Start of Entries supplied

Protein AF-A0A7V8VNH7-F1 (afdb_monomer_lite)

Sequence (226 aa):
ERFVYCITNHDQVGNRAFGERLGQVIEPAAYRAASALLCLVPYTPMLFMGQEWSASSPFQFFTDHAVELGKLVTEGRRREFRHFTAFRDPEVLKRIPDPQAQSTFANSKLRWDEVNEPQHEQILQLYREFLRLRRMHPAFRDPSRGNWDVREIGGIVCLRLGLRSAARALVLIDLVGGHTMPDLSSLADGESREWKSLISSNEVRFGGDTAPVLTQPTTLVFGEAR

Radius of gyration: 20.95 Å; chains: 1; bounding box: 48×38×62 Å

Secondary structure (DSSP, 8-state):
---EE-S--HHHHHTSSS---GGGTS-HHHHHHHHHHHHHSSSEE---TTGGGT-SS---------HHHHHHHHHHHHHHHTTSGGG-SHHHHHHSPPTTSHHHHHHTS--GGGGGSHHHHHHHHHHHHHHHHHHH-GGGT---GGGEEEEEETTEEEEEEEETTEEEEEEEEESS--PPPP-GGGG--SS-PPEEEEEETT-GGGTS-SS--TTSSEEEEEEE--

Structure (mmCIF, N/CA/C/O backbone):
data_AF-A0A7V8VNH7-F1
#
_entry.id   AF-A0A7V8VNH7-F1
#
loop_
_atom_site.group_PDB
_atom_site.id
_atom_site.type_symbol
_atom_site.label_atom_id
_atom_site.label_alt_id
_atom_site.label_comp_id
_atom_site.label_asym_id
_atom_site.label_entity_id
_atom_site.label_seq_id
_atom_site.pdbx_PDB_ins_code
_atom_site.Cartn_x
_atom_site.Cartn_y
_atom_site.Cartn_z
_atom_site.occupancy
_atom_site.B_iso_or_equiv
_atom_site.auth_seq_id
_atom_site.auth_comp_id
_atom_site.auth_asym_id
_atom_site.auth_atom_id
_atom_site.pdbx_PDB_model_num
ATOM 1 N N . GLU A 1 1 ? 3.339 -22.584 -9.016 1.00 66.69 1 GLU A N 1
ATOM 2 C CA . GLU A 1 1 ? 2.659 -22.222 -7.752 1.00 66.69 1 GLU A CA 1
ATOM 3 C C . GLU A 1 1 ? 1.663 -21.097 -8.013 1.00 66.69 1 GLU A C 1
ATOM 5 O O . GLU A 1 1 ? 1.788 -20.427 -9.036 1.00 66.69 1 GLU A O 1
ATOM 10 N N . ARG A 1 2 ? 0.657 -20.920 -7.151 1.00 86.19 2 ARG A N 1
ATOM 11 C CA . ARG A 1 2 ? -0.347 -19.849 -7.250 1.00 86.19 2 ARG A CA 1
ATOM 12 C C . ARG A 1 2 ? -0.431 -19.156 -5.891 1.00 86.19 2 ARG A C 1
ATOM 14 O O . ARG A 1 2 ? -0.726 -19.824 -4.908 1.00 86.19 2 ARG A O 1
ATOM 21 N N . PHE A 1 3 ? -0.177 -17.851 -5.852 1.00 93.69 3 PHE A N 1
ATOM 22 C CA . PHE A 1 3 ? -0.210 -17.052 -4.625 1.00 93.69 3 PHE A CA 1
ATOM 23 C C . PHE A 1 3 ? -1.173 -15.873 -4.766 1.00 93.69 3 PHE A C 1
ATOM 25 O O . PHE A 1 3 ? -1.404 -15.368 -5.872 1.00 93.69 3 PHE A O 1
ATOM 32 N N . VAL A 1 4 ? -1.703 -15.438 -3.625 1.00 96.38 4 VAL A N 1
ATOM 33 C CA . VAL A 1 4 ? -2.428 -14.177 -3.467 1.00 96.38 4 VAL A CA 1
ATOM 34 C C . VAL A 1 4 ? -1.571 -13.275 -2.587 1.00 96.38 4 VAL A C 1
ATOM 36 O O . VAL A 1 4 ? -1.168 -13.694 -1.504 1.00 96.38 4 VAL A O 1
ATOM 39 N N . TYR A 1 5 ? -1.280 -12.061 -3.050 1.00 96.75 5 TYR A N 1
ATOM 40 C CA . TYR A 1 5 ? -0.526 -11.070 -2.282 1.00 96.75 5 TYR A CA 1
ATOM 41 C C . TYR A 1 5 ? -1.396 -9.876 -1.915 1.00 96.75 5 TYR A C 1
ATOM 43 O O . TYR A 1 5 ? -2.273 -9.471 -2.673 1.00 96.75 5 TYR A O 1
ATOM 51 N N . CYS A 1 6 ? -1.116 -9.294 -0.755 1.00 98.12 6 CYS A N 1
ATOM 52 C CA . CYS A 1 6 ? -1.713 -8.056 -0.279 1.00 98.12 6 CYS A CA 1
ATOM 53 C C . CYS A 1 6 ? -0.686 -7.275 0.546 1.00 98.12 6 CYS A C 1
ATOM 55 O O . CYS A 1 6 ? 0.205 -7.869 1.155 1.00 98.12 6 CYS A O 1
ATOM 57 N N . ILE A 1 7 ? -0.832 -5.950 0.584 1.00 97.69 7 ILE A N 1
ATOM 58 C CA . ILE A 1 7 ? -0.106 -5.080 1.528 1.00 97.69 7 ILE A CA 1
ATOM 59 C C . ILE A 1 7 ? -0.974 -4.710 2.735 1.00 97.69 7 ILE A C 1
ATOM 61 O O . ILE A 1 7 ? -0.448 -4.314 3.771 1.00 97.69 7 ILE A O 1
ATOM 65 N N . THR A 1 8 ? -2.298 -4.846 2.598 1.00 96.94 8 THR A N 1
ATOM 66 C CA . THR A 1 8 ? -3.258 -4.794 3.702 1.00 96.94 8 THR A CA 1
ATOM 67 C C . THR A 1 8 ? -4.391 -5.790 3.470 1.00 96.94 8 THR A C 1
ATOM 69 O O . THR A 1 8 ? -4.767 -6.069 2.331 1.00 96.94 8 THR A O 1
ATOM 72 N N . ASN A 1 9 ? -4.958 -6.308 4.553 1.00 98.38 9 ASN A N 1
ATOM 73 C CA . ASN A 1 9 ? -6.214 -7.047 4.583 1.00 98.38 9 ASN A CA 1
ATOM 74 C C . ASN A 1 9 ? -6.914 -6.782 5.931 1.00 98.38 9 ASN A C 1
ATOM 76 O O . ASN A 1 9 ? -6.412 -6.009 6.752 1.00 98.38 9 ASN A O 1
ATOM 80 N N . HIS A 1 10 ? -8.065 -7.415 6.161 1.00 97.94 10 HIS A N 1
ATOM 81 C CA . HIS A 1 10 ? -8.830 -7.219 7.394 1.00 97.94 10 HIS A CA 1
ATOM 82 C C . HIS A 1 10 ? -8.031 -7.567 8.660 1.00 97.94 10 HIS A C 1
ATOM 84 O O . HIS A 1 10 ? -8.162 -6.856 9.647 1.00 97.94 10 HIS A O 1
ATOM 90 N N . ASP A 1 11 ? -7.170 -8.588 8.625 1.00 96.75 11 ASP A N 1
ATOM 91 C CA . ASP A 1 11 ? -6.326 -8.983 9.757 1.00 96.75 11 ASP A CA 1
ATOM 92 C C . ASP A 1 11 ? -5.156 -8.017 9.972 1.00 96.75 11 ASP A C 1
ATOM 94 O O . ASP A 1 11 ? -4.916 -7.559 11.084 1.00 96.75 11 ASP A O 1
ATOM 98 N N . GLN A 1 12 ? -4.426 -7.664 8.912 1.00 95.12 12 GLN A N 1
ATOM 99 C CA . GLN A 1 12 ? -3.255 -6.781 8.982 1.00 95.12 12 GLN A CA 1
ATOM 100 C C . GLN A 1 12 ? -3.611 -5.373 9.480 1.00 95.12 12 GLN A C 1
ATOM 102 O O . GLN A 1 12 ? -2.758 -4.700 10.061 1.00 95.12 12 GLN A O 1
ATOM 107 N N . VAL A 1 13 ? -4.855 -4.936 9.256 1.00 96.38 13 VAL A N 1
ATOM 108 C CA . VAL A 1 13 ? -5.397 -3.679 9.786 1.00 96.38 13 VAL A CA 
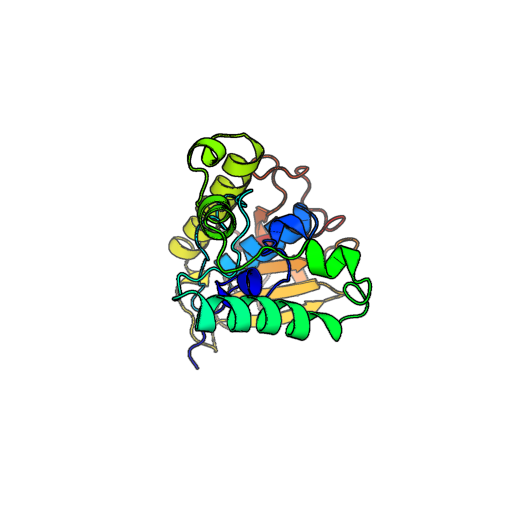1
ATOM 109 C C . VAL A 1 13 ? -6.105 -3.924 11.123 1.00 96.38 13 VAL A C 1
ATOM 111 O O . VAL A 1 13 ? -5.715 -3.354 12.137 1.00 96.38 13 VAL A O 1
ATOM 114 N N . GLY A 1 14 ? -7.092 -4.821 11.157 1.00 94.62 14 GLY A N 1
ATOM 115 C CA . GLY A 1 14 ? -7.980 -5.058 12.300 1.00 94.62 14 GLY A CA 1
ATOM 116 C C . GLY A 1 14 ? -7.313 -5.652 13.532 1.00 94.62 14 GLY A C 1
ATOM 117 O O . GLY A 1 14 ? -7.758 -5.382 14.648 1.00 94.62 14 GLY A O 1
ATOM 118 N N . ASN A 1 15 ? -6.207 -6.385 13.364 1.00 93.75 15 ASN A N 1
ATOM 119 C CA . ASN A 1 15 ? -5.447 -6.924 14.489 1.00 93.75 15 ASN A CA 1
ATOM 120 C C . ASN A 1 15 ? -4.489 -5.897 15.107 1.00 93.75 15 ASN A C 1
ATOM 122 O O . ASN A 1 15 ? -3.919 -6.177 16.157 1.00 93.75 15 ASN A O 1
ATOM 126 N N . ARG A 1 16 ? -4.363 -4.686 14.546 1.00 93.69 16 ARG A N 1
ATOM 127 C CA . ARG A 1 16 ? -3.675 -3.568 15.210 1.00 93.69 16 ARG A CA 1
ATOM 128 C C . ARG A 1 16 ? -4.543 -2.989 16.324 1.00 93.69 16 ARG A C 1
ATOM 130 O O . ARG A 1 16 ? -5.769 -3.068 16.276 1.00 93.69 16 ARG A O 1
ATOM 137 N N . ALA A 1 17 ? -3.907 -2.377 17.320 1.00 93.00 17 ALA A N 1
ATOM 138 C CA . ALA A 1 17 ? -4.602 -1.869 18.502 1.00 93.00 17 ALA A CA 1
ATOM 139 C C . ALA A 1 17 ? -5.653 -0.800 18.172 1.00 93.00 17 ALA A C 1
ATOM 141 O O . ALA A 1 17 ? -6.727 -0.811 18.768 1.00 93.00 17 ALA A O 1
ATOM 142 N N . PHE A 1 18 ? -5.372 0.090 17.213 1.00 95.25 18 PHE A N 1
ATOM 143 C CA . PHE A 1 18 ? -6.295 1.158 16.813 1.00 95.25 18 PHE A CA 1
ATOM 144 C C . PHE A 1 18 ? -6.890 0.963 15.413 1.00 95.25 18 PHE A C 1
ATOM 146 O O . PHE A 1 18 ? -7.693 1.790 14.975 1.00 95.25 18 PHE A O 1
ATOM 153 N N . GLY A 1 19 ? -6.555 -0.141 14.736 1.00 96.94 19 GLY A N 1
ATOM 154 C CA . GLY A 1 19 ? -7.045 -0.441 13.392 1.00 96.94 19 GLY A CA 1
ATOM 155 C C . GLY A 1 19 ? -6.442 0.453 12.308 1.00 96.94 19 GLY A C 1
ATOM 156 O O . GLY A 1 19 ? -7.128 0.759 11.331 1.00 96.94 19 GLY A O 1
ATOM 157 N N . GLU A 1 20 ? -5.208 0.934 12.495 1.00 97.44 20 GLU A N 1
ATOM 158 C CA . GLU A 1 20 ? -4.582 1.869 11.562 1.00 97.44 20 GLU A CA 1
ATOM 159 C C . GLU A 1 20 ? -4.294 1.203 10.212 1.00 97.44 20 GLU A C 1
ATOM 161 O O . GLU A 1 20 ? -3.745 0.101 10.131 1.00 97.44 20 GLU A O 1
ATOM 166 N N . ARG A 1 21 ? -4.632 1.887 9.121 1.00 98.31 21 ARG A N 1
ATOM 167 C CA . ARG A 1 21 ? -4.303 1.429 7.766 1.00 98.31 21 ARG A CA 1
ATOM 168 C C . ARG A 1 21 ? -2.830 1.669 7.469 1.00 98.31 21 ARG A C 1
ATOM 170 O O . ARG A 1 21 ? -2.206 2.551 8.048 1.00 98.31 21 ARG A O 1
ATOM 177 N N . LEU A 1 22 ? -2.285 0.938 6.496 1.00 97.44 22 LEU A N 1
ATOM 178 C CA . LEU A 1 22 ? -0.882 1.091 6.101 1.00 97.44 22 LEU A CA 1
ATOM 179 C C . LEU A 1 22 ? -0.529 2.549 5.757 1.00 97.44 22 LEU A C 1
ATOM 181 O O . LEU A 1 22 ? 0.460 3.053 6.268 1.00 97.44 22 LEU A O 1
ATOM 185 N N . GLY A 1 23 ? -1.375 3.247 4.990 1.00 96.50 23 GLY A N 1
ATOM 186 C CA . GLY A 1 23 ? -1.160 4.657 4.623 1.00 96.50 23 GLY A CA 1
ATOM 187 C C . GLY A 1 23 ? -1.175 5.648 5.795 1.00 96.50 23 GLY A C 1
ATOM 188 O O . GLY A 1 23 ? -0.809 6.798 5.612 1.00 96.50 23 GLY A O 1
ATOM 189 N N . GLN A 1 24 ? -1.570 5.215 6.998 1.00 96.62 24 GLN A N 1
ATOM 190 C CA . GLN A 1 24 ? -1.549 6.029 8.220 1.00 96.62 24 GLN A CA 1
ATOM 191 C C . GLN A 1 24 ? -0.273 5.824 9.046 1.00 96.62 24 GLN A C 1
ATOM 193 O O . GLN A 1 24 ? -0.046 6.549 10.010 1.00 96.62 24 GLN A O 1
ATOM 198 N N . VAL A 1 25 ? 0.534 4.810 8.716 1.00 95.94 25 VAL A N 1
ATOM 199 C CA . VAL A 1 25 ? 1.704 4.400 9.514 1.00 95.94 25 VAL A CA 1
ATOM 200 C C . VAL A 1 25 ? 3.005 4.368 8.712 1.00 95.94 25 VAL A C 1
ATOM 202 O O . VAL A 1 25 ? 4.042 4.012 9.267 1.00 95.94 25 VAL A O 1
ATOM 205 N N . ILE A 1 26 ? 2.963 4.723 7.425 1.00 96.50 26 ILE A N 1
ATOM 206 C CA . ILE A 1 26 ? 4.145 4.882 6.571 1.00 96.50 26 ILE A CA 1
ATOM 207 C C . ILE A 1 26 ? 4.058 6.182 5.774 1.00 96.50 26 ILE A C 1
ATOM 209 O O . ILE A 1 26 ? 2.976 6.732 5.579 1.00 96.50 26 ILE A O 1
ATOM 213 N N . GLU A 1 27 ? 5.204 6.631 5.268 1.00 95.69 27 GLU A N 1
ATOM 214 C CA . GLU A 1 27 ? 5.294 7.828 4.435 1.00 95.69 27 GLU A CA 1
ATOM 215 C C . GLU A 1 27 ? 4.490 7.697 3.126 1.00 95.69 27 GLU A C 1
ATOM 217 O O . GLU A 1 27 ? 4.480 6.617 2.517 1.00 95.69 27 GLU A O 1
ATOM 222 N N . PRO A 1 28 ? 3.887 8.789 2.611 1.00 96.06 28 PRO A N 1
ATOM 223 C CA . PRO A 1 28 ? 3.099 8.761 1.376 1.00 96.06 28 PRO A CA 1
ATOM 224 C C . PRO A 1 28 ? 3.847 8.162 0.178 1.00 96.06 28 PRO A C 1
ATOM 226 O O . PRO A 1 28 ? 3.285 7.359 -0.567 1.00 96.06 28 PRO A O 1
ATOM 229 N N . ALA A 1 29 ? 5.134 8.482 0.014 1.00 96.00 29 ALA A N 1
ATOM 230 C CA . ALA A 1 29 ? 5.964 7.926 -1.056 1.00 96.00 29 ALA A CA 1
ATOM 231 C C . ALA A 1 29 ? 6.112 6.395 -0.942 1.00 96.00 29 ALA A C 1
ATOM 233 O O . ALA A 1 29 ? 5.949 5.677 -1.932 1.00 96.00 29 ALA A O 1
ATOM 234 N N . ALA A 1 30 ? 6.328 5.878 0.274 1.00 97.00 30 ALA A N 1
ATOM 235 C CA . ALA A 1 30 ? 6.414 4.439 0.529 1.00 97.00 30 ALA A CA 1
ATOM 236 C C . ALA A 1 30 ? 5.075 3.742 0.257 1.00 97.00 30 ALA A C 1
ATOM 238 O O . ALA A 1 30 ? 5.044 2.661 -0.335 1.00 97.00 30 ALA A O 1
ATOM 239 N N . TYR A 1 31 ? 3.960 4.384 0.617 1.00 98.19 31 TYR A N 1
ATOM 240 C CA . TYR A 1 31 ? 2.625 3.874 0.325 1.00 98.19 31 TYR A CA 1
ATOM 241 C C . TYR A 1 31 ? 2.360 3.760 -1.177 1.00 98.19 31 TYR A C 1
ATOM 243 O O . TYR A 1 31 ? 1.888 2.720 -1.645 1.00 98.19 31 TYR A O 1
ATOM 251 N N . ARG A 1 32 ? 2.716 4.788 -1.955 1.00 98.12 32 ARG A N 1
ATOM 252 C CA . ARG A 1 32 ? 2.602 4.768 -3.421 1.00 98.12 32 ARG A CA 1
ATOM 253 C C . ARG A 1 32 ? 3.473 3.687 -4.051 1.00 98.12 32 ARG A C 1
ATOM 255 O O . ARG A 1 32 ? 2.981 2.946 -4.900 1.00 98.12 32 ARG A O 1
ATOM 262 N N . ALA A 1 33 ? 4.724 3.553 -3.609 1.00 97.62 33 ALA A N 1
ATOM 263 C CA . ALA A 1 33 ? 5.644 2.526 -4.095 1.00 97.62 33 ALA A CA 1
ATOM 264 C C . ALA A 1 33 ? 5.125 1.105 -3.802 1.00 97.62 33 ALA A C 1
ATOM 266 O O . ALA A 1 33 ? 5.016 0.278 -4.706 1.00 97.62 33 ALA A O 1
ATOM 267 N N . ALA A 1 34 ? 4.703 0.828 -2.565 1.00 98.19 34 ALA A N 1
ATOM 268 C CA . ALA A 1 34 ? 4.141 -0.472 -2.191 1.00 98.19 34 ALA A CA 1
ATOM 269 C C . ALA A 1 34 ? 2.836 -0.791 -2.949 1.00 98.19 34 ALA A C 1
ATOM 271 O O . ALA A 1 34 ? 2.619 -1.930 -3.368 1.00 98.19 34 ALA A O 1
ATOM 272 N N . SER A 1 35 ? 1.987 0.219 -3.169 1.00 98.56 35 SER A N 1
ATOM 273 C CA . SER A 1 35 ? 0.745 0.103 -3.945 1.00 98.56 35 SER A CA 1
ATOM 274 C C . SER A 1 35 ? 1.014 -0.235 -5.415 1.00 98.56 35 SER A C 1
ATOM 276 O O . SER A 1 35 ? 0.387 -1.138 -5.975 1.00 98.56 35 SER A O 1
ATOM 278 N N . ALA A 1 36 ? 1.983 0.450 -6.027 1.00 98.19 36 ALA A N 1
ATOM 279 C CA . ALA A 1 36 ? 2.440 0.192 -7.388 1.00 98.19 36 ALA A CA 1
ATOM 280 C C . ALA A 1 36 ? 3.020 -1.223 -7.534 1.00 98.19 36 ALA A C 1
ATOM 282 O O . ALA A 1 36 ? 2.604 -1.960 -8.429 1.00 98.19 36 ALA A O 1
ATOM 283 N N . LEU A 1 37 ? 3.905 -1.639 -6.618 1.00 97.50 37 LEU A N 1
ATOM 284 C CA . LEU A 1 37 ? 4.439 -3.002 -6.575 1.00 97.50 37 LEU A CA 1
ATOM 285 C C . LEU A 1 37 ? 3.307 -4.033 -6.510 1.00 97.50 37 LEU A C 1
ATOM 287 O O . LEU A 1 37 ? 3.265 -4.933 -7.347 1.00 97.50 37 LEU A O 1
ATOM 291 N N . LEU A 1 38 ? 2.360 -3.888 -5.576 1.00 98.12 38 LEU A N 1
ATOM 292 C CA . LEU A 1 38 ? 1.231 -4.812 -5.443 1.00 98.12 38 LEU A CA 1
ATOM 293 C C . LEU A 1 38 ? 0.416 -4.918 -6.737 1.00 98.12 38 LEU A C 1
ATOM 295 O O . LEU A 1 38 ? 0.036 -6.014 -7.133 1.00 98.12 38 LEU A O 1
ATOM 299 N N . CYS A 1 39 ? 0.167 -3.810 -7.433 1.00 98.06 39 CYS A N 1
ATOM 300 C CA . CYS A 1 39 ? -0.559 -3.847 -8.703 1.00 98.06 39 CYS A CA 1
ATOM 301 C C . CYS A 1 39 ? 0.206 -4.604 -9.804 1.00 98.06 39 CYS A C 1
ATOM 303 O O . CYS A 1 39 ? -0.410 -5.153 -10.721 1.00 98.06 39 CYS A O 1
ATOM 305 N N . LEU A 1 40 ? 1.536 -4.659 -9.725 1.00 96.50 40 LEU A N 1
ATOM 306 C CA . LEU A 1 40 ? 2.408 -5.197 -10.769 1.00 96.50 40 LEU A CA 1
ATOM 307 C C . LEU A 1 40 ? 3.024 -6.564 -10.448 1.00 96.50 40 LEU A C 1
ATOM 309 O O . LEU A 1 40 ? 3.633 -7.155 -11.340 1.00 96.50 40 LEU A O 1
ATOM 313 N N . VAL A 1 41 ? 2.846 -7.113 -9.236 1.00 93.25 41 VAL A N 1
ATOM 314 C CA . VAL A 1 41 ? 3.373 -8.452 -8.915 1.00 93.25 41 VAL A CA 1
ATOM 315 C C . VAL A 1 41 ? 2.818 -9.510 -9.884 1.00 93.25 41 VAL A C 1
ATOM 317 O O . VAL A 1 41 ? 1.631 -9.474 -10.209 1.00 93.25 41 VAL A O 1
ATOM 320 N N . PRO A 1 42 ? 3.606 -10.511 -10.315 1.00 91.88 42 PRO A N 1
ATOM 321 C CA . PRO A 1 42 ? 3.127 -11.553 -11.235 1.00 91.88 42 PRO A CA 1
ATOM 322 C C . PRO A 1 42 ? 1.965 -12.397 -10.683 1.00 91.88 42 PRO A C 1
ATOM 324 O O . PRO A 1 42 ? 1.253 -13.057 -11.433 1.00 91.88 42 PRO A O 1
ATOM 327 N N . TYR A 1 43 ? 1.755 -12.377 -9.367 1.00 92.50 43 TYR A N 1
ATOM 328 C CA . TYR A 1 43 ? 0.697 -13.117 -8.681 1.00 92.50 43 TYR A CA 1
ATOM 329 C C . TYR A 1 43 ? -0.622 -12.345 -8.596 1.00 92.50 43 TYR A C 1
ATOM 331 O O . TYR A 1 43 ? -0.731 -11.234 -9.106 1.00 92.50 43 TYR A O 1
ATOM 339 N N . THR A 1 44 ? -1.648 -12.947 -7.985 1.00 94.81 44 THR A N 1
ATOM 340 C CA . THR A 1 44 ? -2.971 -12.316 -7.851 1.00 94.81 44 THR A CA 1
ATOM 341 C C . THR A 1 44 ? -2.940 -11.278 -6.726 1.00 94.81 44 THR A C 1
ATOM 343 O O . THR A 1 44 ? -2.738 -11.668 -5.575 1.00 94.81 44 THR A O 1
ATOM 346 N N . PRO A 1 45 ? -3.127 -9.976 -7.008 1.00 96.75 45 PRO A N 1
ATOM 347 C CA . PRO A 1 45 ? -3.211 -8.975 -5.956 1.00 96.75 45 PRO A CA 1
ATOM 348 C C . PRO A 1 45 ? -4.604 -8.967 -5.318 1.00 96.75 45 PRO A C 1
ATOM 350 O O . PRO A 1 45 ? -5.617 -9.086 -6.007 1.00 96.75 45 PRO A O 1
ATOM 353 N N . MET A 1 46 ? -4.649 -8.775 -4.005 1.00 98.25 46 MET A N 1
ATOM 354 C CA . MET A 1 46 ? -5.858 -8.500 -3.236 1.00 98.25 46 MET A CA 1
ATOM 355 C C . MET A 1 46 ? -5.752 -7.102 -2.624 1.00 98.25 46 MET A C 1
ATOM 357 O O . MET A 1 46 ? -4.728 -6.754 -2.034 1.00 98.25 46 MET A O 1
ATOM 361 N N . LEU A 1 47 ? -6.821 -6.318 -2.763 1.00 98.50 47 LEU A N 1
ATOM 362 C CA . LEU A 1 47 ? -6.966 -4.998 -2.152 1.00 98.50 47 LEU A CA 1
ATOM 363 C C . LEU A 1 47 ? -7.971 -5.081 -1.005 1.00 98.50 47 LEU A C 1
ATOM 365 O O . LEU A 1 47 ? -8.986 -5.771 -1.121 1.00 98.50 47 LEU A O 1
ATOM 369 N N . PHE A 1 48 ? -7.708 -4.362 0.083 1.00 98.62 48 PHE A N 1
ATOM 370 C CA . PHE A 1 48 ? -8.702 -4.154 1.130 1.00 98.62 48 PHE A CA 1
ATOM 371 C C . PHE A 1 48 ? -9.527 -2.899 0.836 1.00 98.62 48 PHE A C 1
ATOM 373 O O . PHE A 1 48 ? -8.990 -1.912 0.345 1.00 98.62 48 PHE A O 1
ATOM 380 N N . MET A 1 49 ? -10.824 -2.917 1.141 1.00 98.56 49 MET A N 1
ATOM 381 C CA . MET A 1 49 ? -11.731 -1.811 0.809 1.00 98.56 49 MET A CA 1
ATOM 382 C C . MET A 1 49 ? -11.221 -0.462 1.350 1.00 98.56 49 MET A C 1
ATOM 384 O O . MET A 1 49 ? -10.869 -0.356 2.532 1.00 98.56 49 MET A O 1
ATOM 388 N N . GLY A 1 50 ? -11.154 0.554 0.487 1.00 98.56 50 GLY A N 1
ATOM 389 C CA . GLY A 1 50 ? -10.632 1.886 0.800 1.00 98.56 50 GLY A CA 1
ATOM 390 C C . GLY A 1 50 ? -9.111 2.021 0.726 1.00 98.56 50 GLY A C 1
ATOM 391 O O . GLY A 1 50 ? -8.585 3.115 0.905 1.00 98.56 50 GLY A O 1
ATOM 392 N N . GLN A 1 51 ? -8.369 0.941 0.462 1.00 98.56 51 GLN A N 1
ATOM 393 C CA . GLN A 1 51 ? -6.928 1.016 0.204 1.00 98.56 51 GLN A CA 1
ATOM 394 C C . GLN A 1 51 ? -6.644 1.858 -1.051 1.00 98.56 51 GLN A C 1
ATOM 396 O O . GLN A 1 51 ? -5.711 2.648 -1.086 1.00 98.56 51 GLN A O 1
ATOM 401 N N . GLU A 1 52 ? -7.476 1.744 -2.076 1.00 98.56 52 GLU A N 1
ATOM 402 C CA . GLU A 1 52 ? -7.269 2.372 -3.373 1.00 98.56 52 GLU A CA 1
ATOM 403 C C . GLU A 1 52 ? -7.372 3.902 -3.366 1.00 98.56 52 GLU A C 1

End of Entries supplied

Assigned task: Using the material above, transcribe exactly the lines from the line with "ATOM 274 C C" to the line with "ATOM 278 N N"; both count, and nothing else goes in.

Response to this exercise:
ATOM 274 C C . SER A 1 35 ? 1.014 -0.235 -5.415 1.00 98.56 35 SER A C 1
ATOM 276 O O . SER A 1 35 ? 0.387 -1.138 -5.975 1.00 98.56 35 SER A O 1
ATOM 278 N N . ALA A 1 36 ? 1.983 0.450 -6.027 1.00 98.19 36 ALA A N 1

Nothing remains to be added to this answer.